Detailed Description

This course is intended to provide participants with the basic practical skills necessary for exploring, summarizing, and communicating quantitative data. Drawing insights from data often requires learning how to manage, transform, and visualize it.

First, participants will learn the basics about the RStudio/Posit environment and how to import and export data. Second, they will learn key, commonly-used data wrangling skills, including merging data sets, creating new variables, assigning values based on conditions, grouping data, summarizing data, excluding missing values, reshaping data, and filtering data sets. Third, they will learn how to create different types of graphs for data visualization using the R package ggplot2. This is a particularly useful skill not only for exploring trends and patterns in the data but also for effectively communicating the data in question.

Statistical analysis is not covered in this course. However, the skills participants will learn in this course will help prepare them to conduct statistical analyses in the future. Similarly, they form a useful foundation for more advanced data science tools such as machine learning.

The focus of the course will be on practical, hands-on exercises and demonstrations. On completion of the course, participants will be able to load raw data into RStudio/Posit and prepare it for analysis. They will be able to explore patterns and trends in the data by grouping, filtering, aggregating, and summarizing the data. Finally, they will be able to create clean, simple graphical representations of the data.

Participants will learn how to complete these tasks using the programming language R. For this course, participants will use RStudio/Posit, which is a free software application for using R. RStudio/Posit provides a more intuitive environment for data analysis using R, particularly for individuals without a programming background.

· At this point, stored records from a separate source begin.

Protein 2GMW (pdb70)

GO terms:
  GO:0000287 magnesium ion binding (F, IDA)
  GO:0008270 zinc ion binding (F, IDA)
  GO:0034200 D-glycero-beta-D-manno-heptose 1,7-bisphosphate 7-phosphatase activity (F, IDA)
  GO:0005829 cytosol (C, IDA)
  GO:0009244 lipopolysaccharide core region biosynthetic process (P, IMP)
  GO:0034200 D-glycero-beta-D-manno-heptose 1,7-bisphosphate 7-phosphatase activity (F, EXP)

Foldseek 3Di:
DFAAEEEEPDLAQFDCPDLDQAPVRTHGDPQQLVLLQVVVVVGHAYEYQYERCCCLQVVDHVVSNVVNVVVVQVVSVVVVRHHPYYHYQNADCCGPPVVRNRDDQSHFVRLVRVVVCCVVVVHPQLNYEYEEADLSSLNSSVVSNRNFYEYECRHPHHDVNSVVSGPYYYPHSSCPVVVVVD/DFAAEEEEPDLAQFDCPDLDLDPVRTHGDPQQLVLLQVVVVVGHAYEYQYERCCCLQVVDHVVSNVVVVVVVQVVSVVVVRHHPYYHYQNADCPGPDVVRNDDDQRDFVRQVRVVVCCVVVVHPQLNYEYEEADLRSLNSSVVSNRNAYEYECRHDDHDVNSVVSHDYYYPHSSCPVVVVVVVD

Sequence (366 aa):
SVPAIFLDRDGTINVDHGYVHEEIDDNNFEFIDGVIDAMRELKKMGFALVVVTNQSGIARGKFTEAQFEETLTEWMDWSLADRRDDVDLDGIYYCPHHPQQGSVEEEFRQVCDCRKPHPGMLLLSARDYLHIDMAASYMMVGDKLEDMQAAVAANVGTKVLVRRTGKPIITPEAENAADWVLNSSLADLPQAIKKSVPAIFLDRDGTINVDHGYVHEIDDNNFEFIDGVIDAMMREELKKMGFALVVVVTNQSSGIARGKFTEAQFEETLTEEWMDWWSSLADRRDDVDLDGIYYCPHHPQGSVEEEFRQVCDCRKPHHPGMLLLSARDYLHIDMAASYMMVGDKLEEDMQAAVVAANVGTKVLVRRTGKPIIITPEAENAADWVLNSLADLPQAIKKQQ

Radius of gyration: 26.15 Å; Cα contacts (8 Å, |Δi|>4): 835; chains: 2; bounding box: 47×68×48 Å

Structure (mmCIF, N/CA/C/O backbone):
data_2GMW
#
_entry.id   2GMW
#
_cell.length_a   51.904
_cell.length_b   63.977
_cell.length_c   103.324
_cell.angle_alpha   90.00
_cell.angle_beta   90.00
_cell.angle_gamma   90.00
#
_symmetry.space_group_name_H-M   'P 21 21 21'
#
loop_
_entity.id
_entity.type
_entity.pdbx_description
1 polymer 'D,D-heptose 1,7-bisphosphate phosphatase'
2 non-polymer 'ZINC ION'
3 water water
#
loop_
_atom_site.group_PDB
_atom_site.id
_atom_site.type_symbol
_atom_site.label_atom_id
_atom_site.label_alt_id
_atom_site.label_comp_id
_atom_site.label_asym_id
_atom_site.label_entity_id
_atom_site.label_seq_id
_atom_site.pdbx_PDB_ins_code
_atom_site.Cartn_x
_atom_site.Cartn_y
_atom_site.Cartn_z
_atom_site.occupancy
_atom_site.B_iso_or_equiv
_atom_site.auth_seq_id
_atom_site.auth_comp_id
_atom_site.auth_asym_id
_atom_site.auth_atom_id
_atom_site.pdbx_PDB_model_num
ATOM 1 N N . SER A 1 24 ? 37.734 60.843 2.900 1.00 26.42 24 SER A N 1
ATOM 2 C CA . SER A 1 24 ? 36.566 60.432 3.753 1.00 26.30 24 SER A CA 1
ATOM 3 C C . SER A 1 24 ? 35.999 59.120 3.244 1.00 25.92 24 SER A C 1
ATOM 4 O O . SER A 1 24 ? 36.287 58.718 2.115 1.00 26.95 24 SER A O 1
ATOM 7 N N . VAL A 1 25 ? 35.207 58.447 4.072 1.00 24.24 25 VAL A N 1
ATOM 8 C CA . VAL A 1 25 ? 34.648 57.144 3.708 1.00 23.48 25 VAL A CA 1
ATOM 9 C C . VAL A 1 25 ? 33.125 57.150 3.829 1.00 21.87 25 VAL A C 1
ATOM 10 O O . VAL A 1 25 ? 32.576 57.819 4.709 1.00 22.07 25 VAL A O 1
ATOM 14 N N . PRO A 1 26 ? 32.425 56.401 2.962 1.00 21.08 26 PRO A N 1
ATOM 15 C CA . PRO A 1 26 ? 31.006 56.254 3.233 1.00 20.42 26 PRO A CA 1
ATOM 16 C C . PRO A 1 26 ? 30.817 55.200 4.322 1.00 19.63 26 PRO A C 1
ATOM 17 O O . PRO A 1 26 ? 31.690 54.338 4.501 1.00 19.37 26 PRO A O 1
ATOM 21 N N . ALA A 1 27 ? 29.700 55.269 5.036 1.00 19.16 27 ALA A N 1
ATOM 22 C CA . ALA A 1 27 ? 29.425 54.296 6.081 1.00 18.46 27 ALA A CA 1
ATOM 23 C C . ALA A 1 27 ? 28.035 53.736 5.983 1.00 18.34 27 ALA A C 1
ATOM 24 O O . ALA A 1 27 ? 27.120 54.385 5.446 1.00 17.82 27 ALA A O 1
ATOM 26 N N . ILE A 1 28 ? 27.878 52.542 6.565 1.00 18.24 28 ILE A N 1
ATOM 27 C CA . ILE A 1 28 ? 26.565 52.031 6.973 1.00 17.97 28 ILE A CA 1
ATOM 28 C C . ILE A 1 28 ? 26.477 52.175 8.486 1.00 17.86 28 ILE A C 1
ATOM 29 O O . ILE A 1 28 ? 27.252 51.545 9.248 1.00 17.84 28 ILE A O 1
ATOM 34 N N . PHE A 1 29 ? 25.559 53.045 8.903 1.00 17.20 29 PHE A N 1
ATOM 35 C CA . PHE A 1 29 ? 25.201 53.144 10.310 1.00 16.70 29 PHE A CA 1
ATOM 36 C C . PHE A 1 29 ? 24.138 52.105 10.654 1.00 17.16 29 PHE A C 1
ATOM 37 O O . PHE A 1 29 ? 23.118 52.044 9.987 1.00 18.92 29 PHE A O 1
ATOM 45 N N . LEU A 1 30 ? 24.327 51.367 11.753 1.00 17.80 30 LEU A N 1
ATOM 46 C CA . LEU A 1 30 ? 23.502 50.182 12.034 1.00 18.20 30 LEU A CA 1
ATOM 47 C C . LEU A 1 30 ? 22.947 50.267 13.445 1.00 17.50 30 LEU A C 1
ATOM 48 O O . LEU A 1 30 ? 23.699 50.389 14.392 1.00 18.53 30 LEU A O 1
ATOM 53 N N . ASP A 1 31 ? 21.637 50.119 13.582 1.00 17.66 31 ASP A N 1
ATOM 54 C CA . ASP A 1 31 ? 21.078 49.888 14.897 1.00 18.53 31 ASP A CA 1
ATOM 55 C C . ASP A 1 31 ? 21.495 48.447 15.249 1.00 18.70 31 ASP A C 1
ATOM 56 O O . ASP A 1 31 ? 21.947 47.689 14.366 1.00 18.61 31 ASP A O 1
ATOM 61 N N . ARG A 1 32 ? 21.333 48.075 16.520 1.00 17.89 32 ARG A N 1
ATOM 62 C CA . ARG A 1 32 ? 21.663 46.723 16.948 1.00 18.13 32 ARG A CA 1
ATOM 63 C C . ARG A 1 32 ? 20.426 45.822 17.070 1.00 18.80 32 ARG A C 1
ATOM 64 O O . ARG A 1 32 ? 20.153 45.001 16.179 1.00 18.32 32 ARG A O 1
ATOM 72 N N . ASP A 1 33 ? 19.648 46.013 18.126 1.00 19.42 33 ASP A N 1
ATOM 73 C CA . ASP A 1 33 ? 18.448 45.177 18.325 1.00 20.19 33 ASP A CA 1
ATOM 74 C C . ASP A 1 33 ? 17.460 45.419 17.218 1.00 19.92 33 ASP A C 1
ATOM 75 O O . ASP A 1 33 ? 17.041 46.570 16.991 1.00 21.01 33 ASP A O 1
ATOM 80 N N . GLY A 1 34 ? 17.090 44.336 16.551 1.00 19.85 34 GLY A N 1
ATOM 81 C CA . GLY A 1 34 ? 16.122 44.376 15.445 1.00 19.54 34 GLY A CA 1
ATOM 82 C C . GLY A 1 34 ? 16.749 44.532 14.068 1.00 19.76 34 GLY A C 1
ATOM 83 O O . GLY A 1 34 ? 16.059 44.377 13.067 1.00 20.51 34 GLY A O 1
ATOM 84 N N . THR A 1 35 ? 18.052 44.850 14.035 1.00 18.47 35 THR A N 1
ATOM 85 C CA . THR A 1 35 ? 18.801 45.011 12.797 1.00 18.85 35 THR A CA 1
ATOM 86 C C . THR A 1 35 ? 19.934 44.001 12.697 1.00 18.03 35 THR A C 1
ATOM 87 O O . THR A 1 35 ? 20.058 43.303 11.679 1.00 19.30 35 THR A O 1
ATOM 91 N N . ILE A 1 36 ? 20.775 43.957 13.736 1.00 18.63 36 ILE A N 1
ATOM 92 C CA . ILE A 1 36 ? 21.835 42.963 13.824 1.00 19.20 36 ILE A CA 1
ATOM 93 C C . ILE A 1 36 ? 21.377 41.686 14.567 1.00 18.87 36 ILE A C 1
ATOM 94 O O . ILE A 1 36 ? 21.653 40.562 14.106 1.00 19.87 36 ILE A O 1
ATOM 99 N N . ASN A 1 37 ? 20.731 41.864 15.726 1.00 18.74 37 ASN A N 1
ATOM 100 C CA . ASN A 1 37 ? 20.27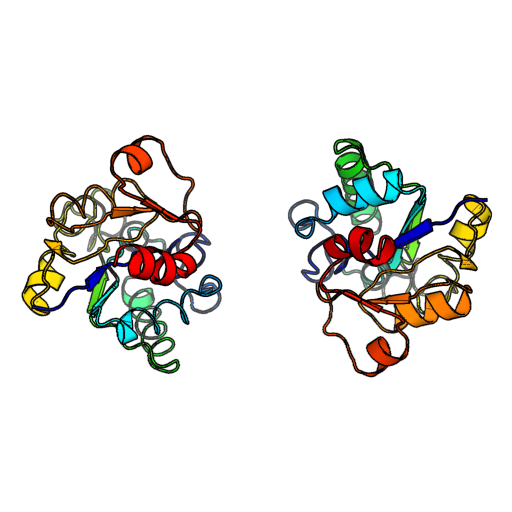7 40.759 16.566 1.00 19.46 37 ASN A CA 1
ATOM 101 C C . ASN A 1 37 ? 18.768 40.725 16.774 1.00 19.80 37 ASN A C 1
ATOM 102 O O . ASN A 1 37 ? 18.110 41.753 16.716 1.00 20.28 37 ASN A O 1
ATOM 107 N N . VAL A 1 38 ? 18.228 39.540 17.053 1.00 20.38 38 VAL A N 1
ATOM 108 C CA . VAL A 1 38 ? 16.778 39.415 17.282 1.00 21.51 38 VAL A CA 1
ATOM 109 C C . VAL A 1 38 ? 16.389 40.176 18.560 1.00 22.62 38 VAL A C 1
ATOM 110 O O . VAL A 1 38 ? 17.010 40.005 19.612 1.00 22.78 38 VAL A O 1
ATOM 114 N N . ASP A 1 39 ? 15.379 41.050 18.476 1.00 22.96 39 ASP A N 1
ATOM 115 C CA . ASP A 1 39 ? 14.996 41.863 19.646 1.00 25.33 39 ASP A CA 1
ATOM 116 C C . ASP A 1 39 ? 14.074 41.113 20.607 1.00 25.80 39 ASP A C 1
ATOM 117 O O . ASP A 1 39 ? 12.831 41.229 20.534 1.00 26.54 39 ASP A O 1
ATOM 122 N N . HIS A 1 40 ? 14.681 40.379 21.529 1.00 26.55 40 HIS A N 1
ATOM 123 C CA . HIS A 1 40 ? 13.929 39.624 22.531 1.00 28.41 40 HIS A CA 1
ATOM 124 C C . HIS A 1 40 ? 13.453 40.490 23.704 1.00 28.85 40 HIS A C 1
ATOM 125 O O . HIS A 1 40 ? 12.796 39.985 24.641 1.00 30.37 40 HIS A O 1
ATOM 132 N N . GLY A 1 41 ? 13.781 41.782 23.656 1.00 29.51 41 GLY A N 1
ATOM 133 C CA . GLY A 1 41 ? 13.471 42.703 24.753 1.00 29.67 41 GLY A CA 1
ATOM 134 C C . GLY A 1 41 ? 14.598 42.812 25.755 1.00 28.91 41 GLY A C 1
ATOM 135 O O . GLY A 1 41 ? 14.921 41.838 26.459 1.00 28.51 41 GLY A O 1
ATOM 136 N N . TYR A 1 42 ? 15.178 44.010 25.836 1.00 28.16 42 TYR A N 1
ATOM 137 C CA . TYR A 1 42 ? 16.308 44.294 26.732 1.00 27.09 42 TYR A CA 1
ATOM 138 C C . TYR A 1 42 ? 17.388 43.212 26.679 1.00 25.69 42 TYR A C 1
ATOM 139 O O . TYR A 1 42 ? 17.791 42.691 27.726 1.00 25.47 42 TYR A O 1
ATOM 148 N N . VAL A 1 43 ? 17.857 42.884 25.474 1.00 23.77 43 VAL A N 1
ATOM 149 C CA . VAL A 1 43 ? 18.886 41.868 25.318 1.00 22.95 43 VAL A CA 1
ATOM 150 C C . VAL A 1 43 ? 20.191 42.368 25.926 1.00 22.27 43 VAL A C 1
ATOM 151 O O . VAL A 1 43 ? 20.685 43.436 25.558 1.00 23.33 43 VAL A O 1
ATOM 155 N N . HIS A 1 44 ? 20.730 41.611 26.885 1.00 19.77 44 HIS A N 1
ATOM 156 C CA . HIS A 1 44 ? 21.980 41.995 27.490 1.00 20.69 44 HIS A CA 1
ATOM 157 C C . HIS A 1 44 ? 22.848 40.793 27.865 1.00 20.12 44 HIS A C 1
ATOM 158 O O . HIS A 1 44 ? 23.858 40.965 28.543 1.00 20.48 44 HIS A O 1
ATOM 165 N N . GLU A 1 45 ? 22.430 39.590 27.465 1.00 19.76 45 GLU A N 1
ATOM 166 C CA A GLU A 1 45 ? 23.185 38.384 27.780 0.50 20.49 45 GLU A CA 1
ATOM 167 C CA B GLU A 1 45 ? 23.144 38.349 27.780 0.50 20.45 45 GLU A CA 1
ATOM 168 C C . GLU A 1 45 ? 23.622 37.680 26.507 1.00 20.18 45 GLU A C 1
ATOM 169 O O . GLU A 1 45 ? 22.869 37.598 25.531 1.00 19.09 45 GLU A O 1
ATOM 180 N N . ILE A 1 46 ? 24.857 37.178 26.520 1.00 19.14 46 ILE A N 1
ATOM 181 C CA . ILE A 1 46 ? 25.409 36.469 25.367 1.00 19.98 46 ILE A CA 1
ATOM 182 C C . ILE A 1 46 ? 24.485 35.342 24.935 1.00 19.84 46 ILE A C 1
ATOM 183 O O . ILE A 1 46 ? 24.248 35.172 23.740 1.00 20.44 46 ILE A O 1
ATOM 188 N N . ASP A 1 47 ? 23.920 34.591 25.886 1.00 18.45 47 ASP A N 1
ATOM 189 C CA A ASP A 1 47 ? 23.084 33.460 25.508 0.70 20.46 47 ASP A CA 1
ATOM 190 C CA B ASP A 1 47 ? 23.065 33.454 25.542 0.30 20.27 47 ASP A CA 1
ATOM 191 C C . ASP A 1 47 ? 21.717 33.849 24.915 1.00 20.60 47 ASP A C 1
ATOM 192 O O . ASP A 1 47 ? 20.976 32.976 24.396 1.00 22.48 47 ASP A O 1
ATOM 201 N N . ASN A 1 48 ? 21.397 35.142 24.960 1.00 20.38 48 ASN A N 1
ATOM 202 C CA A ASN A 1 48 ? 20.144 35.693 24.438 0.20 20.80 48 ASN A CA 1
ATOM 203 C CA B ASN A 1 48 ? 20.137 35.639 24.378 0.80 21.97 48 ASN A CA 1
ATOM 204 C C . ASN A 1 48 ? 20.394 36.533 23.174 1.00 21.66 48 ASN A C 1
ATOM 205 O O . ASN A 1 48 ? 19.468 37.166 22.628 1.00 21.26 48 ASN A O 1
ATOM 214 N N . PHE A 1 49 ? 21.651 36.564 22.741 1.00 21.09 49 PHE A N 1
ATOM 215 C CA . PHE A 1 49 ? 22.043 37.350 21.576 1.00 22.09 49 PHE A CA 1
ATOM 216 C C . PHE A 1 49 ? 22.067 36.430 20.371 1.00 22.17 49 PHE A C 1
ATOM 217 O O . PHE A 1 49 ? 22.887 35.508 20.293 1.00 23.41 49 PHE A O 1
ATOM 225 N N . GLU A 1 50 ? 21.143 36.677 19.447 1.00 21.98 50 GLU A N 1
ATOM 226 C CA . GLU A 1 50 ? 20.998 35.862 18.262 1.00 22.64 50 GLU A CA 1
ATOM 227 C C . GLU A 1 50 ? 21.144 36.746 17.020 1.00 22.02 50 GLU A C 1
ATOM 228 O O . GLU A 1 50 ? 20.337 37.643 16.813 1.00 21.92 50 GLU A O 1
ATOM 234 N N . PHE A 1 51 ? 22.203 36.539 16.239 1.00 21.39 51 PHE A N 1
ATOM 235 C CA . PHE A 1 51 ? 22.356 37.261 14.976 1.00 20.95 51 PHE A CA 1
ATOM 236 C C . PHE A 1 51 ? 21.211 36.904 14.016 1.00 20.83 51 PHE A C 1
ATOM 237 O O . PHE A 1 51 ? 20.850 35.756 13.861 1.00 22.72 51 PHE A O 1
ATOM 245 N N . ILE A 1 52 ? 20.669 37.906 13.355 1.00 20.04 52 ILE A N 1
ATOM 246 C CA . ILE A 1 52 ? 19.607 37.689 12.375 1.00 19.94 52 ILE A CA 1
ATOM 247 C C . ILE A 1 52 ? 20.204 36.964 11.160 1.00 20.07 52 ILE A C 1
ATOM 248 O O . ILE A 1 52 ? 21.366 37.202 10.789 1.00 20.31 52 ILE A O 1
ATOM 253 N N . ASP A 1 53 ? 19.432 36.067 10.548 1.00 20.38 53 ASP A N 1
ATOM 254 C CA . ASP A 1 53 ? 19.910 35.333 9.385 1.00 21.72 53 ASP A CA 1
ATOM 255 C C . ASP A 1 53 ? 20.510 36.259 8.338 1.00 21.29 53 ASP A C 1
ATOM 256 O O . ASP A 1 53 ? 19.887 37.276 7.956 1.00 21.86 53 ASP A O 1
ATOM 261 N N . GLY A 1 54 ? 21.717 35.917 7.880 1.00 21.38 54 GLY A N 1
ATOM 262 C CA . GLY A 1 54 ? 22.307 36.568 6.708 1.00 20.44 54 GLY A CA 1
ATOM 263 C C . GLY A 1 54 ? 22.993 37.899 6.968 1.00 20.08 54 GLY A C 1
ATOM 264 O O . GLY A 1 54 ? 23.617 38.482 6.054 1.00 21.20 54 GLY A O 1
ATOM 265 N N . VAL A 1 55 ? 22.893 38.415 8.193 1.00 20.15 55 VAL A N 1
ATOM 266 C CA . VAL A 1 55 ? 23.411 39.780 8.436 0.80 18.61 55 VAL A CA 1
ATOM 267 C C . VAL A 1 55 ? 24.927 39.815 8.529 1.00 19.16 55 VAL A C 1
ATOM 268 O O . VAL A 1 55 ? 25.538 40.773 8.062 1.00 20.43 55 VAL A O 1
ATOM 272 N N . ILE A 1 56 ? 25.537 38.770 9.083 1.00 21.26 56 ILE A N 1
ATOM 273 C CA . ILE A 1 56 ? 27.005 38.741 9.109 1.00 22.39 56 ILE A CA 1
ATOM 274 C C . ILE A 1 56 ? 27.593 38.679 7.690 1.00 21.82 56 ILE A C 1
ATOM 275 O O . ILE A 1 56 ? 28.544 39.402 7.366 1.00 22.60 56 ILE A O 1
ATOM 280 N N . ASP A 1 57 ? 27.022 37.837 6.831 1.00 22.21 57 ASP A N 1
ATOM 281 C CA . ASP A 1 57 ? 27.445 37.781 5.431 1.00 22.76 57 ASP A CA 1
ATOM 282 C C . ASP A 1 57 ? 27.242 39.139 4.757 1.00 22.50 57 ASP A C 1
ATOM 283 O O . ASP A 1 57 ? 28.093 39.595 3.997 1.00 21.58 57 ASP A O 1
ATOM 288 N N . ALA A 1 58 ? 26.103 39.783 5.019 1.00 22.07 58 ALA A N 1
ATOM 289 C CA . ALA A 1 58 ? 25.835 41.093 4.441 1.00 21.60 58 ALA A CA 1
ATOM 290 C C . ALA A 1 58 ? 26.841 42.139 4.909 1.00 22.00 58 ALA A C 1
ATOM 291 O O . ALA A 1 58 ? 27.293 42.950 4.109 1.00 20.70 58 ALA A O 1
ATOM 293 N N . MET A 1 59 ? 27.183 42.122 6.199 1.00 21.61 59 MET A N 1
ATOM 294 C CA . MET A 1 59 ? 28.157 43.073 6.747 1.00 22.95 59 MET A CA 1
ATOM 295 C C . MET A 1 59 ? 29.508 42.865 6.096 1.00 23.06 59 MET A C 1
ATOM 296 O O . MET A 1 59 ? 30.203 43.825 5.734 1.00 22.63 59 MET A O 1
ATOM 301 N N . ARG A 1 60 ? 29.874 41.601 5.911 1.00 23.47 60 ARG A N 1
ATOM 302 C CA . ARG A 1 60 ? 31.119 41.305 5.254 1.00 24.33 60 ARG A CA 1
ATOM 303 C C . ARG A 1 60 ? 31.122 41.888 3.821 1.00 23.69 60 ARG A C 1
ATOM 304 O O . ARG A 1 60 ? 32.120 42.476 3.408 1.00 25.08 60 ARG A O 1
ATOM 312 N N . GLU A 1 61 ? 30.004 41.745 3.093 1.00 23.54 61 GLU A N 1
ATOM 313 C CA . GLU A 1 61 ? 29.848 42.247 1.710 1.00 23.88 61 GLU A CA 1
ATOM 314 C C . GLU A 1 61 ? 29.877 43.785 1.672 1.00 23.45 61 GLU A C 1
ATOM 315 O O . GLU A 1 61 ? 30.502 44.392 0.793 1.00 22.63 61 GLU A O 1
ATOM 321 N N . LEU A 1 62 ? 29.200 44.411 2.633 1.00 22.53 62 LEU A N 1
ATOM 322 C CA . LEU A 1 62 ? 29.207 45.874 2.704 1.00 22.64 62 LEU A CA 1
ATOM 323 C C . LEU A 1 62 ? 30.599 46.434 2.921 1.00 23.16 62 LEU A C 1
ATOM 324 O O . LEU A 1 62 ? 30.936 47.478 2.330 1.00 22.66 62 LEU A O 1
ATOM 329 N N . LYS A 1 63 ? 31.410 45.762 3.743 1.00 23.37 63 LYS A N 1
ATOM 330 C CA . LYS A 1 63 ? 32.833 46.172 3.896 1.00 25.50 63 LYS A CA 1
ATOM 331 C C . LYS A 1 63 ? 33.547 46.053 2.548 1.00 25.39 63 LYS A C 1
ATOM 332 O O . LYS A 1 63 ? 34.327 46.920 2.157 1.00 25.91 63 LYS A O 1
ATOM 338 N N . LYS A 1 64 ? 33.253 44.986 1.809 1.00 24.50 64 LYS A N 1
ATOM 339 C CA . LYS A 1 64 ? 33.900 44.778 0.519 1.00 25.36 64 LYS A CA 1
ATOM 340 C C . LYS A 1 64 ? 33.462 45.841 -0.510 1.00 25.14 64 LYS A C 1
ATOM 341 O O . LYS A 1 64 ? 34.191 46.131 -1.454 1.00 26.64 64 LYS A O 1
ATOM 347 N N . MET A 1 65 ? 32.272 46.413 -0.324 1.00 25.39 65 MET A N 1
ATOM 348 C CA . MET A 1 65 ? 31.764 47.477 -1.204 1.00 25.12 65 MET A CA 1
ATOM 349 C C . MET A 1 65 ? 32.292 48.890 -0.848 1.00 24.02 65 MET A C 1
ATOM 350 O O . MET A 1 65 ? 31.895 49.880 -1.466 1.00 24.86 65 MET A O 1
ATOM 355 N N . GLY A 1 66 ? 33.157 48.964 0.167 1.00 22.62 66 GLY A N 1
ATOM 356 C CA . GLY A 1 66 ? 33.852 50.178 0.510 1.00 21.31 66 GLY A CA 1
ATOM 357 C C . GLY A 1 66 ? 33.295 50.884 1.732 1.00 21.05 66 GLY A C 1
ATOM 358 O O . GLY A 1 66 ? 33.777 51.952 2.105 1.00 21.20 66 GLY A O 1
ATOM 359 N N . PHE A 1 67 ? 32.288 50.306 2.376 1.00 20.95 67 PHE A N 1
ATOM 360 C CA . PHE A 1 67 ? 31.678 51.011 3.530 1.00 20.50 67 PHE A CA 1
ATOM 361 C C . PHE A 1 67 ? 32.340 50.748 4.864 1.00 20.02 67 PHE A C 1
ATOM 362 O O . PHE A 1 67 ? 32.703 49.597 5.175 1.00 21.40 67 PHE A O 1
ATOM 370 N N . ALA A 1 68 ? 32.467 51.808 5.660 1.00 19.78 68 ALA A N 1
ATOM 371 C CA . ALA A 1 68 ? 32.690 51.659 7.089 1.00 18.91 68 ALA A CA 1
ATOM 372 C C . ALA A 1 68 ? 31.403 51.133 7.691 1.00 19.56 68 ALA A C 1
ATOM 373 O O . ALA A 1 68 ? 30.306 51.458 7.196 1.00 19.92 68 ALA A O 1
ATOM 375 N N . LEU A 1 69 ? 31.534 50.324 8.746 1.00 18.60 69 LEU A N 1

Participants are not assumed to have any prior knowledge of data analysis or R.

 

Prerequisites

There are no prerequisites for this course.

 

Requirements

Participants are expected to have access to an internet-connected computer. Instructions on downloading the required free software (RStudio/Posit) will be made available to participants prior to the beginning of the course.

 

Core Readings

We will be drawing on the relevant sections of the following free ebooks:

Michael Franke. 2021. An Introduction to Data Analysis. https://michael-franke.github.io/intro-data-analysis/index.html.

Roger D. Peng. 2022. R Programming for Data Science. https://bookdown.org/rdpeng/rprogdatascience/.

Hadley Wickham and Garrett Grolemund. 2017. R for Data Science. https://r4ds.had.co.nz/.